Today's offering is from John S. Collins My Experiences in the West. John was the sutler at Fort Laramie, starting during the Grant Administration in 1876. His recollections are a treasure trove of information about life at one of the most important rest stops on the overland trail system, Fort Laramie.
John describes how that once the military had swept the trail clear of the conflicts with Native American tribes that the truism that "nature abhors a vacuum," gave another demonstration of its validity. Suddenly the trails became infested with highwaymen. The meager law enforcement resources available did their best to end this scourge, but it was like sweeping fleas out of the barnyard. There were always plenty left. John relates an interesting account of an unnamed U.S. Marshall stationed in Cheyenne. This marshall determined to end the robbing of the U.S. mails that had become common on the route between Cheyenne and Fort Laramie. "Armed with a new Colt's revolver, an abundance of ammunition, and a few threats that he would put a stop to these high-handed outrages, he took passage on the state from Cheyenne, arriving at Fort Laramie the next day."

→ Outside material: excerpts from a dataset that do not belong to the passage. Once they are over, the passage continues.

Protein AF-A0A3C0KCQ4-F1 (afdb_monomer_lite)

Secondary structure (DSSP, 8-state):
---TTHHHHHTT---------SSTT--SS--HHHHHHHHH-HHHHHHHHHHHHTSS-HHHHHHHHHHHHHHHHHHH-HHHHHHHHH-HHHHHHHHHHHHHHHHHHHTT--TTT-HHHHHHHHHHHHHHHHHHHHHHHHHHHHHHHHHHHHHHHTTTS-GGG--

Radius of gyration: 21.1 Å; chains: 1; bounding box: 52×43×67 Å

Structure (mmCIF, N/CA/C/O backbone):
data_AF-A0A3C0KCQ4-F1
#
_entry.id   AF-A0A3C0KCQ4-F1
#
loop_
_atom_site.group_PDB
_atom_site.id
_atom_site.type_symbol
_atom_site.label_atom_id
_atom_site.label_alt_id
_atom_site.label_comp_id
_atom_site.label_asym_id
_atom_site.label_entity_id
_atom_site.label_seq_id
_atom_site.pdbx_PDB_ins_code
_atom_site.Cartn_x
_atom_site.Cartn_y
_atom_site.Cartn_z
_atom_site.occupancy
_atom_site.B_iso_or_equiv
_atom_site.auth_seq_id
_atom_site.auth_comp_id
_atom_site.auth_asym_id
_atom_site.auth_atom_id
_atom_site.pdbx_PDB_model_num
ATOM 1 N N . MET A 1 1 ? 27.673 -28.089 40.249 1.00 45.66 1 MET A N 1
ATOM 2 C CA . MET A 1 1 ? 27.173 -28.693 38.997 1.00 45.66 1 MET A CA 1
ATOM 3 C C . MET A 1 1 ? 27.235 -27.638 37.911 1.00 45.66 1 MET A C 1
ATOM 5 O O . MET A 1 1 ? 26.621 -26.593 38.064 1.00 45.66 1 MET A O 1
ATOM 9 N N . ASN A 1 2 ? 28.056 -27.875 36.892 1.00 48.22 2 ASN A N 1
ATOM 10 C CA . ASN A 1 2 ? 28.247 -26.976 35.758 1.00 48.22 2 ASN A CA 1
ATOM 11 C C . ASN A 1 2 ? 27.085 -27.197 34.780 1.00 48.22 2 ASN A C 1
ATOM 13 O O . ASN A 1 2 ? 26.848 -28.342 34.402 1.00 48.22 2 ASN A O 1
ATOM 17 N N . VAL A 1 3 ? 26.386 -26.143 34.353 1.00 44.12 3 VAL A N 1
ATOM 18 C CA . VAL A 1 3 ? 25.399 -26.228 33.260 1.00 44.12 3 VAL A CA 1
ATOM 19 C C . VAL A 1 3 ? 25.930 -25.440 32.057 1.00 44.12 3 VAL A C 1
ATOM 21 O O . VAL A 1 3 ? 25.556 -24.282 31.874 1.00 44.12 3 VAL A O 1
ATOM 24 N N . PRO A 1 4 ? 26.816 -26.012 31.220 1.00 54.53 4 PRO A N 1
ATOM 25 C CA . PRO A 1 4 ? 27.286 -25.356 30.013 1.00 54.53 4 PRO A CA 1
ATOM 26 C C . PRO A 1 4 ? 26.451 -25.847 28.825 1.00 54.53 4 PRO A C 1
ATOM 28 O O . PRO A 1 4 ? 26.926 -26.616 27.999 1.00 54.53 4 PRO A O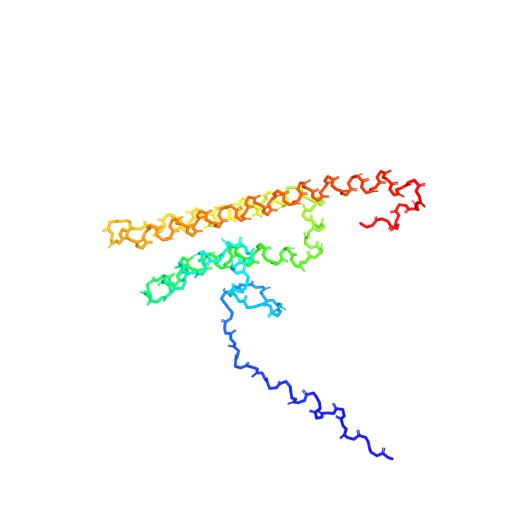 1
ATOM 31 N N . ILE A 1 5 ? 25.178 -25.453 28.758 1.00 56.28 5 ILE A N 1
ATOM 32 C CA . ILE A 1 5 ? 24.329 -25.734 27.578 1.00 56.28 5 ILE A CA 1
ATOM 33 C C . ILE A 1 5 ? 23.709 -24.444 27.018 1.00 56.28 5 ILE A C 1
ATOM 35 O O . ILE A 1 5 ? 23.492 -24.335 25.814 1.00 56.28 5 ILE A O 1
ATOM 39 N N . ALA A 1 6 ? 23.529 -23.406 27.844 1.00 53.34 6 ALA A N 1
ATOM 40 C CA . ALA A 1 6 ? 22.895 -22.159 27.412 1.00 53.34 6 ALA A CA 1
ATOM 41 C C . ALA A 1 6 ? 23.725 -21.345 26.396 1.00 53.34 6 ALA A C 1
ATOM 43 O O . ALA A 1 6 ? 23.146 -20.662 25.559 1.00 53.34 6 ALA A O 1
ATOM 44 N N . LEU A 1 7 ? 25.062 -21.427 26.418 1.00 49.53 7 LEU A N 1
ATOM 45 C CA . LEU A 1 7 ? 25.900 -20.605 25.530 1.00 49.53 7 LEU A CA 1
ATOM 46 C C . LEU A 1 7 ? 26.027 -21.178 24.104 1.00 49.53 7 LEU A C 1
ATOM 48 O O . LEU A 1 7 ? 26.125 -20.417 23.146 1.00 49.53 7 LEU A O 1
ATOM 52 N N . ALA A 1 8 ? 25.970 -22.505 23.946 1.00 47.88 8 ALA A N 1
ATOM 53 C CA . ALA A 1 8 ? 26.089 -23.161 22.639 1.00 47.88 8 ALA A CA 1
ATOM 54 C C . ALA A 1 8 ? 24.821 -22.992 21.776 1.00 47.88 8 ALA A C 1
ATOM 56 O O . ALA A 1 8 ? 24.902 -22.921 20.549 1.00 47.88 8 ALA A O 1
ATOM 57 N N . ALA A 1 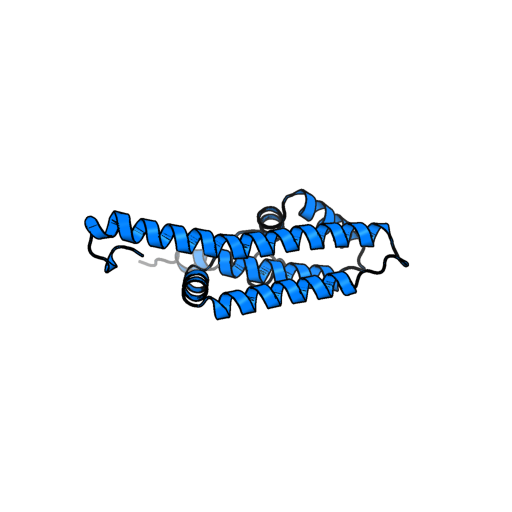9 ? 23.650 -22.845 22.408 1.00 49.94 9 ALA A N 1
ATOM 58 C CA . ALA A 1 9 ? 22.391 -22.564 21.713 1.00 49.94 9 ALA A CA 1
ATOM 59 C C . ALA A 1 9 ? 22.299 -21.118 21.179 1.00 49.94 9 ALA A C 1
ATOM 61 O O . ALA A 1 9 ? 21.576 -20.865 20.221 1.00 49.94 9 ALA A O 1
ATOM 62 N N . LEU A 1 10 ? 23.064 -20.176 21.746 1.00 47.34 10 LEU A N 1
ATOM 63 C CA . LEU A 1 10 ? 23.166 -18.797 21.246 1.00 47.34 10 LEU A CA 1
ATOM 64 C C . LEU A 1 10 ? 24.147 -18.650 20.070 1.00 47.34 10 LEU A C 1
ATOM 66 O O . LEU A 1 10 ? 24.061 -17.679 19.324 1.00 47.34 10 LEU A O 1
ATOM 70 N N . GLN A 1 11 ? 25.058 -19.608 19.876 1.00 47.25 11 GLN A N 1
ATOM 71 C CA . GLN A 1 11 ? 26.095 -19.558 18.834 1.00 47.25 11 GLN A CA 1
ATOM 72 C C . GLN A 1 11 ? 25.703 -20.256 17.520 1.00 47.25 11 GLN A C 1
ATOM 74 O O . GLN A 1 11 ? 26.498 -20.294 16.586 1.00 47.25 11 GLN A O 1
ATOM 79 N N . SER A 1 12 ? 24.475 -20.773 17.415 1.00 46.88 12 SER A N 1
ATOM 80 C CA . SER A 1 12 ? 23.956 -21.444 16.212 1.00 46.88 12 SER A CA 1
ATOM 81 C C . SER A 1 12 ? 22.809 -20.689 15.532 1.00 46.88 12 SER A C 1
ATOM 83 O O . SER A 1 12 ? 21.995 -21.278 14.832 1.00 46.88 12 SER A O 1
ATOM 85 N N . GLN A 1 13 ? 22.789 -19.359 15.636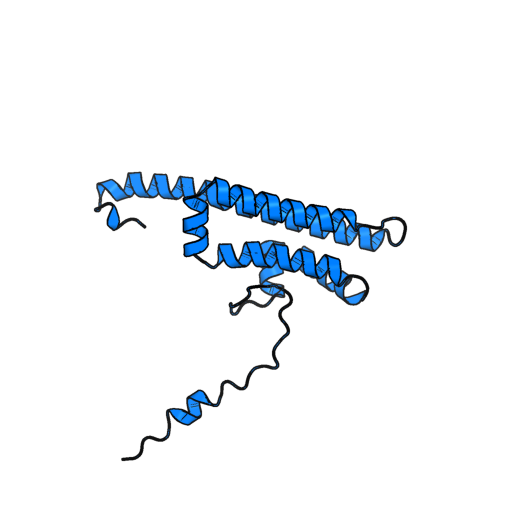 1.00 46.44 13 GLN A N 1
ATOM 86 C CA . GLN A 1 13 ? 22.323 -18.542 14.514 1.00 46.44 13 GLN A CA 1
ATOM 87 C C . GLN A 1 13 ? 23.555 -18.134 13.719 1.00 46.44 13 GLN A C 1
ATOM 89 O O . GLN A 1 13 ? 24.008 -16.993 13.767 1.00 46.44 13 GLN A O 1
ATOM 94 N N . ALA A 1 14 ? 24.135 -19.110 13.014 1.00 43.12 14 ALA A N 1
ATOM 95 C CA . ALA A 1 14 ? 24.951 -18.785 11.860 1.00 43.12 14 ALA A CA 1
ATOM 96 C C . ALA A 1 14 ? 24.098 -17.841 11.014 1.00 43.12 14 ALA A C 1
ATOM 98 O O . ALA A 1 14 ? 23.014 -18.228 10.574 1.00 43.12 14 ALA A O 1
ATOM 99 N N . ALA A 1 15 ? 24.533 -16.585 10.906 1.00 49.78 15 ALA A N 1
ATOM 100 C CA . ALA A 1 15 ? 23.906 -15.615 10.037 1.00 49.78 15 ALA A CA 1
ATOM 101 C C . ALA A 1 15 ? 23.768 -16.294 8.674 1.00 49.78 15 ALA A C 1
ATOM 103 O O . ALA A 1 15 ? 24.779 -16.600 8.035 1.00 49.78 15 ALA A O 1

The marshall snooped around Fort Laramie for a few of days apparently making a bit of a pest of himself. John's impression was that the marshal's visit was a waste of time as he was, "asking no advice and heeding no suggestions from either the officers at the post, managers of the stage line who suffered more from the robbing of passengers and treasury carried by them than did the dozens of freight and emigrant wagons..." The disappointed and clearly unenlightened law officer then boarded a stage to return to Cheyenne. It is here John picks up the narrative again, "Three miles out was a small being station with one of the state company men in charge of a stable built of log slabs and any lumber that could be had, a corral, and a hay yard. Before the stage reached this station the driver called out his usual salute to the stock tender. There was no answer but as it was before daylight he concluded the stock tender was asleep. Just before reaching the station one of a gang of robbers stopped the coach and ordered the driver to, 'hold that team of Jack Rabbits' (six small gray mules) or there would be trouble for him. A second robber held a revolver on the Marshal and the passengers in the coach and after taking the Marshal's revolver and overcoat away from him, told him to shell out his watch and loose change 'd____d quick,' which the Marshal proceeded to do without remonstrance. All of this was complete in a brief space of time and the driver was ordered to 'move on and not look back.'"
The marshal finally learned a little something about highwaymen, but not in the way he had anticipated.